« Marine Blue » T1 par Ai Yazawa
En attendant une hypothétique reprise de la série « Nana », les éditions Delcourt publient les fonds de tiroir de l’auteure. Quand « Marine Blue » est sorti en 1990, c’était la plus longue série réalisée par Ai Yazawa avec quatre tomes. Depuis, elle a publié d’autres titres, dont « Nana » (21 volumes), « Gokinjo » (7 volumes) ou « Paradise Kiss » (5 volumes).
Tachina Haruka a 16 ans et travaille dans le café de son oncle sur une plage réputée des surfeurs. Là, elle y fait la rencontre d’un jeune homme extrêmement doué et jalousé par son cousin, lui aussi adepte du surf. Mais le bellâtre est loin d’être un inconnu, il lui a même sauvé la vie lorsqu’elle avait dix ans. Prise d’une crampe en pleine mer, il l’avait immédiatement ramenée sur la plage. Depuis, elle était secrètement amoureuse de lui, mais rien ne s’est passé comme elle l’imaginait. Il avait notamment dû partir faire des études aux États-Unis et lui avait seulement laissé son chien, Dolphins, en cadeau d’adieu.
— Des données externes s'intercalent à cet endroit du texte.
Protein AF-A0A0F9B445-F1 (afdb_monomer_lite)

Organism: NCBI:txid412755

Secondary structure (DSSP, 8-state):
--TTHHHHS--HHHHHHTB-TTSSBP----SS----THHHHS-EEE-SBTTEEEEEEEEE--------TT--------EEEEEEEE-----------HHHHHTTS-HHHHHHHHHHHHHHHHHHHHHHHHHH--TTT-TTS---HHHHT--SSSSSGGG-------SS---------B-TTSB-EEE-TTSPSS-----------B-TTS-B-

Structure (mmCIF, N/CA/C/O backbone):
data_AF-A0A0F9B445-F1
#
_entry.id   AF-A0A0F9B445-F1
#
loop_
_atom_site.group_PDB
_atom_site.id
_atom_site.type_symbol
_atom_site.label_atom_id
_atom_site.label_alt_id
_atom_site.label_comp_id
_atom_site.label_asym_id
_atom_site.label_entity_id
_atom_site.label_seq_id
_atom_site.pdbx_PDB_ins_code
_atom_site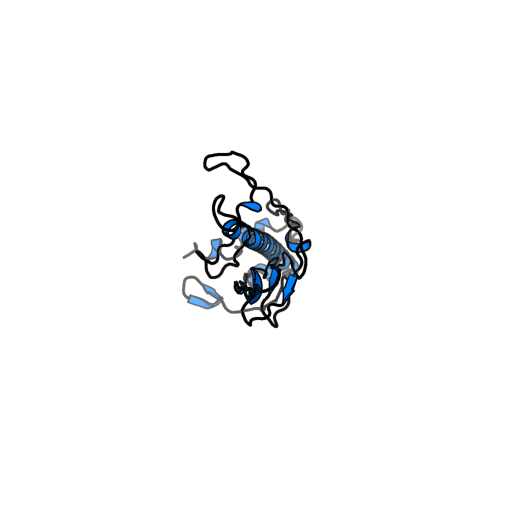.Cartn_x
_atom_site.Cartn_y
_atom_site.Cartn_z
_atom_site.occupancy
_atom_site.B_iso_or_equiv
_atom_site.auth_seq_id
_atom_site.auth_comp_id
_atom_site.auth_asym_id
_atom_site.auth_atom_id
_atom_site.pdbx_PDB_model_num
ATOM 1 N N . MET A 1 1 ? -6.664 17.153 29.616 1.00 43.50 1 MET A N 1
ATOM 2 C CA . MET A 1 1 ? -6.828 15.781 30.145 1.00 43.50 1 MET A CA 1
ATOM 3 C C . MET A 1 1 ? -7.987 15.012 29.509 1.00 43.50 1 MET A C 1
ATOM 5 O O . MET A 1 1 ? -7.839 13.813 29.377 1.00 43.50 1 MET A O 1
ATOM 9 N N . ALA A 1 2 ? -9.086 15.642 29.061 1.00 45.28 2 ALA A N 1
ATOM 10 C CA . ALA A 1 2 ? -10.185 14.949 28.357 1.00 45.28 2 ALA A CA 1
ATOM 11 C C . ALA A 1 2 ? -10.009 14.825 26.822 1.00 45.28 2 ALA A C 1
ATOM 13 O O . ALA A 1 2 ? -10.795 14.161 26.156 1.00 45.28 2 ALA A O 1
ATOM 14 N N . THR A 1 3 ? -8.997 15.481 26.247 1.00 46.88 3 THR A N 1
ATOM 15 C CA . THR A 1 3 ? -8.874 15.669 24.790 1.00 46.88 3 THR A CA 1
ATOM 16 C C . THR A 1 3 ? -8.355 14.437 24.039 1.00 46.88 3 THR A C 1
ATOM 18 O O . THR A 1 3 ? -8.711 14.235 22.887 1.00 46.88 3 THR A O 1
ATOM 21 N N . GLU A 1 4 ? -7.553 13.586 24.682 1.00 51.56 4 GLU A N 1
ATOM 22 C CA . GLU A 1 4 ? -7.035 12.350 24.068 1.00 51.56 4 GLU A CA 1
ATOM 23 C C . GLU A 1 4 ? -8.095 11.239 24.044 1.00 51.56 4 GLU A C 1
ATOM 25 O O . GLU A 1 4 ? -8.210 10.522 23.053 1.00 51.56 4 GLU A O 1
ATOM 30 N N . LEU A 1 5 ? -8.921 11.139 25.096 1.00 57.16 5 LEU A N 1
ATOM 31 C CA . LEU A 1 5 ? -9.929 10.082 25.226 1.00 57.16 5 LEU A CA 1
ATOM 32 C C . LEU A 1 5 ? -11.019 10.191 24.155 1.00 57.16 5 LEU A C 1
ATOM 34 O O . LEU A 1 5 ? -11.319 9.208 23.496 1.00 57.16 5 LEU A O 1
ATOM 38 N N . SER A 1 6 ? -11.548 11.399 23.929 1.00 59.25 6 SER A N 1
ATOM 39 C CA . SER A 1 6 ? -12.601 11.639 22.929 1.00 59.25 6 SER A CA 1
ATOM 40 C C . SER A 1 6 ? -12.133 11.496 21.480 1.00 59.25 6 SER A C 1
ATOM 42 O O . SER A 1 6 ? -12.970 11.484 20.584 1.00 59.25 6 SER A O 1
ATOM 44 N N . THR A 1 7 ? -10.821 11.462 21.241 1.00 62.12 7 THR A N 1
ATOM 45 C CA . THR A 1 7 ? -10.253 11.407 19.886 1.00 62.12 7 THR A CA 1
ATOM 46 C C . THR A 1 7 ? -9.793 9.995 19.525 1.00 62.12 7 THR A C 1
ATOM 48 O O . THR A 1 7 ? -9.762 9.648 18.351 1.00 62.12 7 THR A O 1
ATOM 51 N N . LYS A 1 8 ? -9.428 9.179 20.525 1.00 65.94 8 LYS A N 1
ATOM 52 C CA . LYS A 1 8 ? -8.882 7.827 20.329 1.00 65.94 8 LYS A CA 1
ATOM 53 C C . LYS A 1 8 ? -9.841 6.704 20.703 1.00 65.94 8 LYS A C 1
ATOM 55 O O . LYS A 1 8 ? -9.669 5.599 20.204 1.00 65.94 8 LYS A O 1
ATOM 60 N N . PHE A 1 9 ? -10.800 6.961 21.590 1.00 74.56 9 PHE A N 1
ATOM 61 C CA . PHE A 1 9 ? -11.685 5.935 22.127 1.00 74.56 9 PHE A CA 1
ATOM 62 C C . PHE A 1 9 ? -13.143 6.360 22.019 1.00 74.56 9 PHE A C 1
ATOM 64 O O . PHE A 1 9 ? -13.482 7.540 22.133 1.00 74.56 9 PHE A O 1
ATOM 71 N N . LEU A 1 10 ? -14.011 5.366 21.852 1.00 77.06 10 LEU A N 1
ATOM 72 C CA . LEU A 1 10 ? -15.453 5.557 21.915 1.00 77.06 10 LEU A CA 1
ATOM 73 C C . LEU A 1 10 ? -15.854 6.112 23.281 1.00 77.06 10 LEU A C 1
ATOM 75 O O . LEU A 1 10 ? -15.548 5.536 24.325 1.00 77.06 10 LEU A O 1
ATOM 79 N N . THR A 1 11 ? -16.571 7.231 23.268 1.00 81.31 11 THR A N 1
ATOM 80 C CA . THR A 1 11 ? -17.092 7.843 24.491 1.00 81.31 11 THR A CA 1
ATOM 81 C C . THR A 1 11 ? -18.509 7.360 24.789 1.00 81.31 11 THR A C 1
ATOM 83 O O . THR A 1 11 ? -19.222 6.864 23.914 1.00 81.31 11 THR A O 1
ATOM 86 N N . LEU A 1 12 ? -18.986 7.590 26.017 1.00 77.62 12 LEU A N 1
ATOM 87 C CA . LEU A 1 12 ? -20.385 7.331 26.378 1.00 77.62 12 LEU A CA 1
ATOM 88 C C . LEU A 1 12 ? -21.379 8.086 25.477 1.00 77.62 12 LEU A C 1
ATOM 90 O O . LEU A 1 12 ? -22.467 7.584 25.202 1.00 77.62 12 LEU A O 1
ATOM 94 N N . SER A 1 13 ? -21.006 9.269 24.978 1.00 76.50 13 SER A N 1
ATOM 95 C CA . SER A 1 13 ? -21.833 10.005 24.018 1.00 76.50 13 SER A CA 1
ATOM 96 C C . SER A 1 13 ? -21.901 9.353 22.640 1.00 76.50 13 SER A C 1
ATOM 98 O O . SER A 1 13 ? -22.929 9.479 21.978 1.00 76.50 13 SER A O 1
ATOM 100 N N . ASP A 1 14 ? -20.850 8.659 22.207 1.00 77.88 14 ASP A N 1
ATOM 101 C CA . ASP A 1 14 ? -20.851 7.936 20.930 1.00 77.88 14 ASP A CA 1
ATOM 102 C C . ASP A 1 14 ? -21.625 6.628 21.057 1.00 77.88 14 ASP A C 1
ATOM 104 O O . ASP A 1 14 ? -22.432 6.299 20.191 1.00 77.88 14 ASP A O 1
ATOM 108 N N . TRP A 1 15 ? -21.476 5.950 22.197 1.00 76.38 15 TRP A N 1
ATOM 109 C CA . TRP A 1 15 ? -22.296 4.799 22.561 1.00 76.38 15 TRP A CA 1
ATOM 110 C C . TRP A 1 15 ? -23.792 5.142 22.548 1.00 76.38 15 TRP A C 1
ATOM 112 O O . TRP A 1 15 ? -24.565 4.476 21.869 1.00 76.38 15 TRP A O 1
ATOM 122 N N . ALA A 1 16 ? -24.201 6.237 23.200 1.00 73.94 16 ALA A N 1
ATOM 123 C CA . ALA A 1 16 ? -25.606 6.652 23.260 1.00 73.94 16 ALA A CA 1
ATOM 124 C C . ALA A 1 16 ? -26.217 6.979 21.883 1.00 73.94 16 ALA A C 1
ATOM 126 O O . ALA A 1 16 ? -27.422 6.834 21.700 1.00 73.94 16 ALA A O 1
ATOM 127 N N . LYS A 1 17 ? -25.405 7.412 20.909 1.00 80.31 17 LYS A N 1
ATOM 128 C CA . LYS A 1 17 ? -25.855 7.677 19.530 1.00 80.31 17 LYS A CA 1
ATOM 129 C C . LYS A 1 17 ? -25.986 6.412 18.680 1.00 80.31 17 LYS A C 1
ATOM 131 O O . LYS A 1 17 ? -26.648 6.457 17.650 1.00 80.31 17 LYS A O 1
ATOM 136 N N . ARG A 1 18 ? -25.344 5.312 19.081 1.00 75.62 18 ARG A N 1
ATOM 137 C CA . ARG A 1 18 ? -25.323 4.024 18.364 1.00 75.62 18 ARG A CA 1
ATOM 138 C C . ARG A 1 18 ? -26.342 3.022 18.914 1.00 75.62 18 ARG A C 1
ATOM 140 O O . ARG A 1 18 ? -26.244 1.828 18.640 1.00 75.62 18 ARG A O 1
ATOM 147 N N . ILE A 1 19 ? -27.302 3.488 19.708 1.00 76.62 19 ILE A N 1
ATOM 148 C CA . ILE A 1 19 ? -28.355 2.658 20.292 1.00 76.62 19 ILE A CA 1
ATOM 149 C C . ILE A 1 19 ? -29.685 3.069 19.700 1.00 76.62 19 ILE A C 1
ATOM 151 O O . ILE A 1 19 ? -30.053 4.244 19.733 1.00 76.62 19 ILE A O 1
ATOM 155 N N . ASP A 1 20 ? -30.404 2.081 19.187 1.00 72.25 20 ASP A N 1
ATOM 156 C CA . ASP A 1 20 ? -31.778 2.270 18.761 1.00 72.25 20 ASP A CA 1
ATOM 157 C C . ASP A 1 20 ? -32.698 2.466 19.975 1.00 72.25 20 ASP A C 1
ATOM 159 O O . ASP A 1 20 ? -32.392 1.994 21.073 1.00 72.25 20 ASP A O 1
ATOM 163 N N . PRO A 1 21 ? -33.868 3.108 19.804 1.00 74.31 21 PRO A N 1
ATOM 164 C CA . PRO A 1 21 ? -34.848 3.292 20.880 1.00 74.31 21 PRO A CA 1
ATOM 165 C C . PRO A 1 21 ? -35.241 1.998 21.615 1.00 74.31 21 PRO A C 1
ATOM 167 O O . PRO A 1 21 ? -35.650 2.052 22.774 1.00 74.31 21 PRO A O 1
ATOM 170 N N . ASP A 1 22 ? -35.073 0.848 20.958 1.00 70.62 22 ASP A N 1
ATOM 171 C CA . ASP A 1 22 ? -35.373 -0.490 21.473 1.00 70.62 22 ASP A CA 1
ATOM 172 C C . ASP A 1 22 ? -34.232 -1.093 22.322 1.00 70.62 22 ASP A C 1
ATOM 174 O O . ASP A 1 22 ? -34.344 -2.208 22.831 1.00 70.62 22 ASP A O 1
ATOM 178 N N . GLY A 1 23 ? -33.128 -0.361 22.502 1.00 67.12 23 GLY A N 1
ATOM 179 C CA . GLY A 1 23 ? -31.978 -0.765 23.312 1.00 67.12 23 GLY A CA 1
ATOM 180 C C . GLY A 1 23 ? -30.959 -1.637 22.578 1.00 67.12 23 GLY A C 1
ATOM 181 O O . GLY A 1 23 ? -29.916 -1.939 23.149 1.00 67.12 23 GLY A O 1
ATOM 182 N N . THR A 1 24 ? -31.204 -2.012 21.322 1.00 73.00 24 THR A N 1
ATOM 183 C CA . THR A 1 24 ? -30.248 -2.743 20.478 1.00 73.00 24 THR A CA 1
ATOM 184 C C . THR A 1 24 ? -29.208 -1.811 19.860 1.00 73.00 24 THR A C 1
ATOM 186 O O . THR A 1 24 ? -29.444 -0.615 19.699 1.00 73.00 24 THR A O 1
ATOM 189 N N . THR A 1 25 ? -28.044 -2.350 19.492 1.00 70.25 25 THR A N 1
ATOM 190 C CA . THR A 1 25 ? -27.066 -1.609 18.683 1.00 70.25 25 THR A CA 1
ATOM 191 C C . THR A 1 25 ? -27.675 -1.269 17.324 1.00 70.25 25 THR A C 1
ATOM 193 O O . THR A 1 25 ? -28.135 -2.167 16.619 1.00 70.25 25 THR A O 1
ATOM 196 N N . ALA A 1 26 ? -27.676 0.016 16.975 1.00 71.31 26 ALA A N 1
ATOM 197 C CA . ALA A 1 26 ? -28.232 0.501 15.723 1.00 71.31 26 ALA A CA 1
ATOM 198 C C . ALA A 1 26 ? -27.355 0.081 14.533 1.00 71.31 26 ALA A C 1
ATOM 200 O O . ALA A 1 26 ? -26.123 0.144 14.632 1.00 71.31 26 ALA A O 1
ATOM 201 N N . PRO A 1 27 ? -27.947 -0.319 13.393 1.00 66.56 27 PRO A N 1
ATOM 202 C CA . PRO A 1 27 ? -27.189 -0.529 12.169 1.00 66.56 27 PRO A CA 1
ATOM 203 C C . PRO A 1 27 ? -26.626 0.815 11.687 1.00 66.56 27 PRO A C 1
ATOM 205 O O . PRO A 1 27 ? -27.372 1.722 11.315 1.00 66.56 27 PRO A O 1
ATOM 208 N N . VAL A 1 28 ? -25.299 0.948 11.701 1.00 72.25 28 VAL A N 1
ATOM 209 C CA . VAL A 1 28 ? -24.608 2.140 11.197 1.00 72.25 28 VAL A CA 1
ATOM 210 C C . VAL A 1 28 ? -24.638 2.117 9.668 1.00 72.25 28 VAL A C 1
ATOM 212 O O . VAL A 1 28 ? -24.305 1.113 9.041 1.00 72.25 28 VAL A O 1
ATOM 215 N N . ILE A 1 29 ? -25.088 3.218 9.061 1.00 68.75 29 ILE A N 1
ATOM 216 C CA . ILE A 1 29 ? -25.043 3.396 7.606 1.00 68.75 29 ILE A CA 1
ATOM 217 C C . ILE A 1 29 ? -23.688 4.005 7.250 1.00 68.75 29 ILE A C 1
ATOM 219 O O . ILE A 1 29 ? -23.426 5.166 7.567 1.00 68.75 29 ILE A O 1
ATOM 223 N N . GLU A 1 30 ? -22.865 3.234 6.547 1.00 72.00 30 GLU A N 1
ATOM 224 C CA . GLU A 1 30 ? -21.530 3.652 6.116 1.00 72.00 30 GLU A CA 1
ATOM 225 C C . GLU A 1 30 ? -21.614 4.557 4.881 1.00 72.00 30 GLU A C 1
ATOM 227 O O . GLU A 1 30 ? -21.560 4.103 3.740 1.00 72.00 30 GLU A O 1
ATOM 232 N N . LEU A 1 31 ? -21.809 5.860 5.105 1.00 69.06 31 LEU A N 1
ATOM 233 C CA . LEU A 1 31 ? -21.887 6.858 4.028 1.00 69.06 31 LEU A CA 1
ATOM 234 C C . LEU A 1 31 ? -20.505 7.228 3.462 1.00 69.06 31 LEU A C 1
ATOM 236 O O . LEU A 1 31 ? -20.418 7.711 2.337 1.00 69.06 31 LEU A O 1
ATOM 240 N N . LEU A 1 32 ? -19.446 7.043 4.255 1.00 72.44 32 LEU A N 1
ATOM 241 C CA . LEU A 1 32 ? -18.073 7.365 3.863 1.00 72.44 32 LEU A CA 1
ATOM 242 C C . LEU A 1 32 ? -17.368 6.204 3.160 1.00 72.44 32 LEU A C 1
ATOM 244 O O . LEU A 1 32 ? -16.320 6.431 2.579 1.00 72.44 32 LEU A O 1
ATOM 248 N N . ALA A 1 33 ? -17.937 4.996 3.199 1.00 69.25 33 ALA A N 1
ATOM 249 C CA . ALA A 1 33 ? -17.311 3.821 2.617 1.00 69.25 33 ALA A CA 1
ATOM 250 C C . ALA A 1 33 ? -17.182 3.964 1.098 1.00 69.25 33 ALA A C 1
ATOM 252 O O . ALA A 1 33 ? -18.180 3.945 0.364 1.00 69.25 33 ALA A O 1
ATOM 253 N N . GLU A 1 34 ? -15.946 4.040 0.618 1.00 72.25 34 GLU A N 1
ATOM 254 C CA . GLU A 1 34 ? -15.654 4.014 -0.805 1.00 72.25 34 GLU A CA 1
ATOM 255 C C . GLU A 1 34 ? -15.423 2.571 -1.265 1.00 72.25 34 GLU A C 1
ATOM 257 O O . GLU A 1 34 ? -14.556 1.839 -0.787 1.00 72.25 34 GLU A O 1
ATOM 262 N N . THR A 1 35 ? -16.221 2.118 -2.234 1.00 69.56 35 THR A N 1
ATOM 263 C CA . THR A 1 35 ? -16.070 0.767 -2.789 1.00 69.56 35 THR A CA 1
ATOM 264 C C . THR A 1 35 ? -15.094 0.787 -3.959 1.00 69.56 35 THR A C 1
ATOM 266 O O . THR A 1 35 ? -15.472 1.061 -5.098 1.00 69.56 35 THR A O 1
ATOM 269 N N . ASN A 1 36 ? -13.826 0.464 -3.691 1.00 78.25 36 ASN A N 1
ATOM 270 C CA . ASN A 1 36 ? -12.815 0.296 -4.732 1.00 78.25 36 ASN A CA 1
ATOM 271 C C . ASN A 1 36 ? -12.434 -1.189 -4.916 1.00 78.25 36 ASN A C 1
ATOM 273 O O . ASN A 1 36 ? -11.831 -1.789 -4.025 1.00 78.25 36 ASN A O 1
ATOM 277 N N . PRO A 1 37 ? -12.740 -1.811 -6.072 1.00 83.31 37 PRO A N 1
ATOM 278 C CA . PRO A 1 37 ? -12.440 -3.222 -6.311 1.00 83.31 37 PRO A CA 1
ATOM 279 C C . PRO A 1 37 ? -10.963 -3.497 -6.641 1.00 83.31 37 PRO A C 1
ATOM 281 O O . PRO A 1 37 ? -10.611 -4.650 -6.888 1.00 83.31 37 PRO A O 1
ATOM 284 N N . LEU A 1 38 ? -10.090 -2.482 -6.660 1.00 85.94 38 LEU A N 1
ATOM 285 C CA . LEU A 1 38 ? -8.695 -2.616 -7.090 1.00 85.94 38 LEU A CA 1
ATOM 286 C C . LEU A 1 38 ? -7.936 -3.719 -6.343 1.00 85.94 38 LEU A C 1
ATOM 288 O O . LEU A 1 38 ? -7.250 -4.521 -6.974 1.00 85.94 38 LEU A O 1
ATOM 292 N N . LEU A 1 39 ? -8.084 -3.801 -5.019 1.00 84.38 39 LEU A N 1
ATOM 293 C CA . LEU A 1 39 ? -7.411 -4.828 -4.216 1.00 84.38 39 LEU A CA 1
ATOM 294 C C . LEU A 1 39 ? -7.947 -6.243 -4.481 1.00 84.38 39 LEU A C 1
ATOM 296 O O . LEU A 1 39 ? -7.208 -7.208 -4.307 1.00 84.38 39 LEU A O 1
ATOM 300 N N . MET A 1 40 ? -9.208 -6.374 -4.905 1.00 85.50 40 MET A N 1
ATOM 301 C CA . MET A 1 40 ? -9.816 -7.667 -5.243 1.00 85.50 40 MET A CA 1
ATOM 302 C C . MET A 1 40 ? -9.399 -8.166 -6.630 1.00 85.50 40 MET A C 1
ATOM 304 O O . MET A 1 40 ? -9.314 -9.373 -6.843 1.00 85.50 40 MET A O 1
ATOM 308 N N . ASP A 1 41 ? -9.161 -7.251 -7.569 1.00 87.19 41 ASP A N 1
ATOM 309 C CA . ASP A 1 41 ? -8.711 -7.570 -8.930 1.00 87.19 41 ASP A CA 1
ATOM 310 C C . ASP A 1 41 ? -7.198 -7.841 -8.996 1.00 87.19 41 ASP A C 1
ATOM 312 O O . ASP A 1 41 ? -6.710 -8.599 -9.838 1.00 87.19 41 ASP A O 1
ATOM 316 N N . ALA A 1 42 ? -6.434 -7.240 -8.084 1.00 87.19 42 ALA A N 1
ATOM 317 C CA . ALA A 1 42 ? -4.989 -7.328 -8.097 1.00 87.19 42 ALA A CA 1
ATOM 318 C C . ALA A 1 42 ? -4.464 -8.741 -7.787 1.00 87.19 42 ALA A C 1
ATOM 320 O O . ALA A 1 42 ? -4.807 -9.374 -6.789 1.00 87.19 42 ALA A O 1
ATOM 321 N N . HIS A 1 43 ? -3.531 -9.219 -8.615 1.00 88.62 43 HIS A N 1
ATOM 322 C CA . HIS A 1 43 ? -2.811 -10.458 -8.333 1.00 88.62 43 HIS A CA 1
ATOM 323 C C . HIS A 1 43 ? -1.771 -10.234 -7.233 1.00 88.62 43 HIS A C 1
ATOM 325 O O . HIS A 1 43 ? -0.903 -9.371 -7.379 1.00 88.62 43 HIS A O 1
ATOM 331 N N . MET A 1 44 ? -1.808 -11.047 -6.177 1.00 88.69 44 MET A N 1
ATOM 332 C CA . MET A 1 44 ? -0.849 -10.985 -5.075 1.00 88.69 44 MET A CA 1
ATOM 333 C C . MET A 1 44 ? 0.100 -12.189 -5.088 1.00 88.69 44 MET A C 1
ATOM 335 O O . MET A 1 44 ? -0.327 -13.323 -5.309 1.00 88.69 44 MET A O 1
ATOM 339 N N . MET A 1 45 ? 1.387 -11.942 -4.841 1.00 90.81 45 MET A N 1
ATOM 340 C CA . MET A 1 45 ? 2.428 -12.966 -4.786 1.00 90.81 45 MET A CA 1
ATOM 341 C C . MET A 1 45 ? 3.346 -12.803 -3.571 1.00 90.81 45 MET A C 1
ATOM 343 O O . MET A 1 45 ? 3.544 -11.703 -3.053 1.00 90.81 45 MET A O 1
ATOM 347 N N . GLU A 1 46 ? 3.959 -13.903 -3.148 1.00 91.50 46 GLU A N 1
ATOM 348 C CA . GLU A 1 46 ? 4.934 -13.888 -2.061 1.00 91.50 46 GLU A CA 1
ATOM 349 C C . GLU A 1 46 ? 6.281 -13.312 -2.532 1.00 91.50 46 GLU A C 1
ATOM 351 O O . GLU A 1 46 ? 6.822 -13.671 -3.587 1.00 91.50 46 GLU A O 1
ATOM 356 N N . GLY A 1 47 ? 6.846 -12.414 -1.726 1.00 88.81 47 GLY A N 1
ATOM 357 C CA . GLY A 1 47 ? 8.182 -11.869 -1.923 1.00 88.81 47 GLY A CA 1
ATOM 358 C C . GLY A 1 47 ? 9.278 -12.938 -1.838 1.00 88.81 47 GLY A C 1
ATOM 359 O O . GLY A 1 47 ? 9.219 -13.876 -1.045 1.00 88.81 47 GLY A O 1
ATOM 360 N N . ASN A 1 48 ? 10.329 -12.802 -2.652 1.00 91.25 48 ASN A N 1
ATOM 361 C CA . ASN A 1 48 ? 11.489 -13.700 -2.582 1.00 91.25 48 ASN A CA 1
ATOM 362 C C . ASN A 1 48 ? 12.533 -13.249 -1.541 1.00 91.25 48 ASN A C 1
ATOM 364 O O . ASN A 1 48 ? 13.373 -14.060 -1.137 1.00 91.25 48 ASN A O 1
ATOM 368 N N . LEU A 1 49 ? 12.477 -11.988 -1.098 1.00 89.12 49 LEU A N 1
ATOM 369 C CA . LEU A 1 49 ? 13.282 -11.440 -0.011 1.00 89.12 49 LEU A CA 1
ATOM 370 C C . LEU A 1 49 ? 12.482 -11.476 1.302 1.00 89.12 49 LEU A C 1
ATOM 372 O O . LEU A 1 49 ? 11.253 -11.463 1.270 1.00 89.12 49 LEU A O 1
ATOM 376 N N . PRO A 1 50 ? 13.149 -11.461 2.470 1.00 87.56 50 PRO A N 1
ATOM 377 C CA . PRO A 1 50 ? 12.454 -11.405 3.757 1.00 87.56 50 PRO A CA 1
ATOM 378 C C . PRO A 1 50 ? 11.497 -10.210 3.889 1.00 87.56 50 PRO A C 1
ATOM 380 O O . PRO A 1 50 ? 10.420 -10.351 4.453 1.00 87.56 50 PRO A O 1
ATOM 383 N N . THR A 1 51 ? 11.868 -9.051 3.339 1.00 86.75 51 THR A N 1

Entre rivalité amoureuse et compétition de surf, la vie paisible d’Haruka va vite prendre des tournures romanesques. Une fois les bases de l’histoire posées dans le premier chapitre, les quiproquos et les rendez-vous ratés vont se succéder, afin de rapprocher tour à tour ces garçons et cette jeune fille un peu perdue, dans le tourbillon de leur jeunesse.
Dix ans séparent « Marine Blue » de « Nana » et cela se voit. Malgré ses études de stylisme avorté, Ai Yazawa n’avait pas encore sa patte caractéristique et fashion qui l’a rendu célèbre. Le style est classique, voire même absent. Rien ne différencie cette série des divers mangas pour filles publiés dans les années quatre-vingt-dix. On est loin de retrouver l’auteur de « Nana » dans cette histoire et ces dessins. Les fans seront surpris. Mais cela n’en fait pas un mauvais manga. C’est même un retour dans ces années où le shojo manga a vu son offre exploser et se diversifier. Depuis une dizaine d’années, les codes qui définissaient les œuvres destinés à un public féminin ou masculin étaient très clairs. Les éditeurs cherchaient surtout à coller une étiquette en fonction du genre et du public visé. Petit à petit, cette frontière a éclaté et la situation est aujourd’hui plus ambiguë, même si certains genres « classiques » perdurent. Les cases explosent, les pages sont à bord perdu, les trames sont omniprésentes et surtout grattées pour donner un peu d’effet. Le trait à la plume est assez nerveux avec son épaississement artificiel et ses hachures qui remplissent l’espace. On est clairement dans le registre du shojo manga avec son lot de clichés caractéristiques.
« Marine Blue », c’est un peu comme revisiter l’Histoire du manga. Toucher du doigt ce qui se faisait au siècle dernier, il y a maintenant 25 ans. Un quart de siècle nous sépare de ce titre et il ne faut pas l’oublier en le feuilletant. Les fans seront sensibles à cette pièce d’anthologie, les amateurs de shojo pur et dur le seront également. Les autres passeront leur chemin.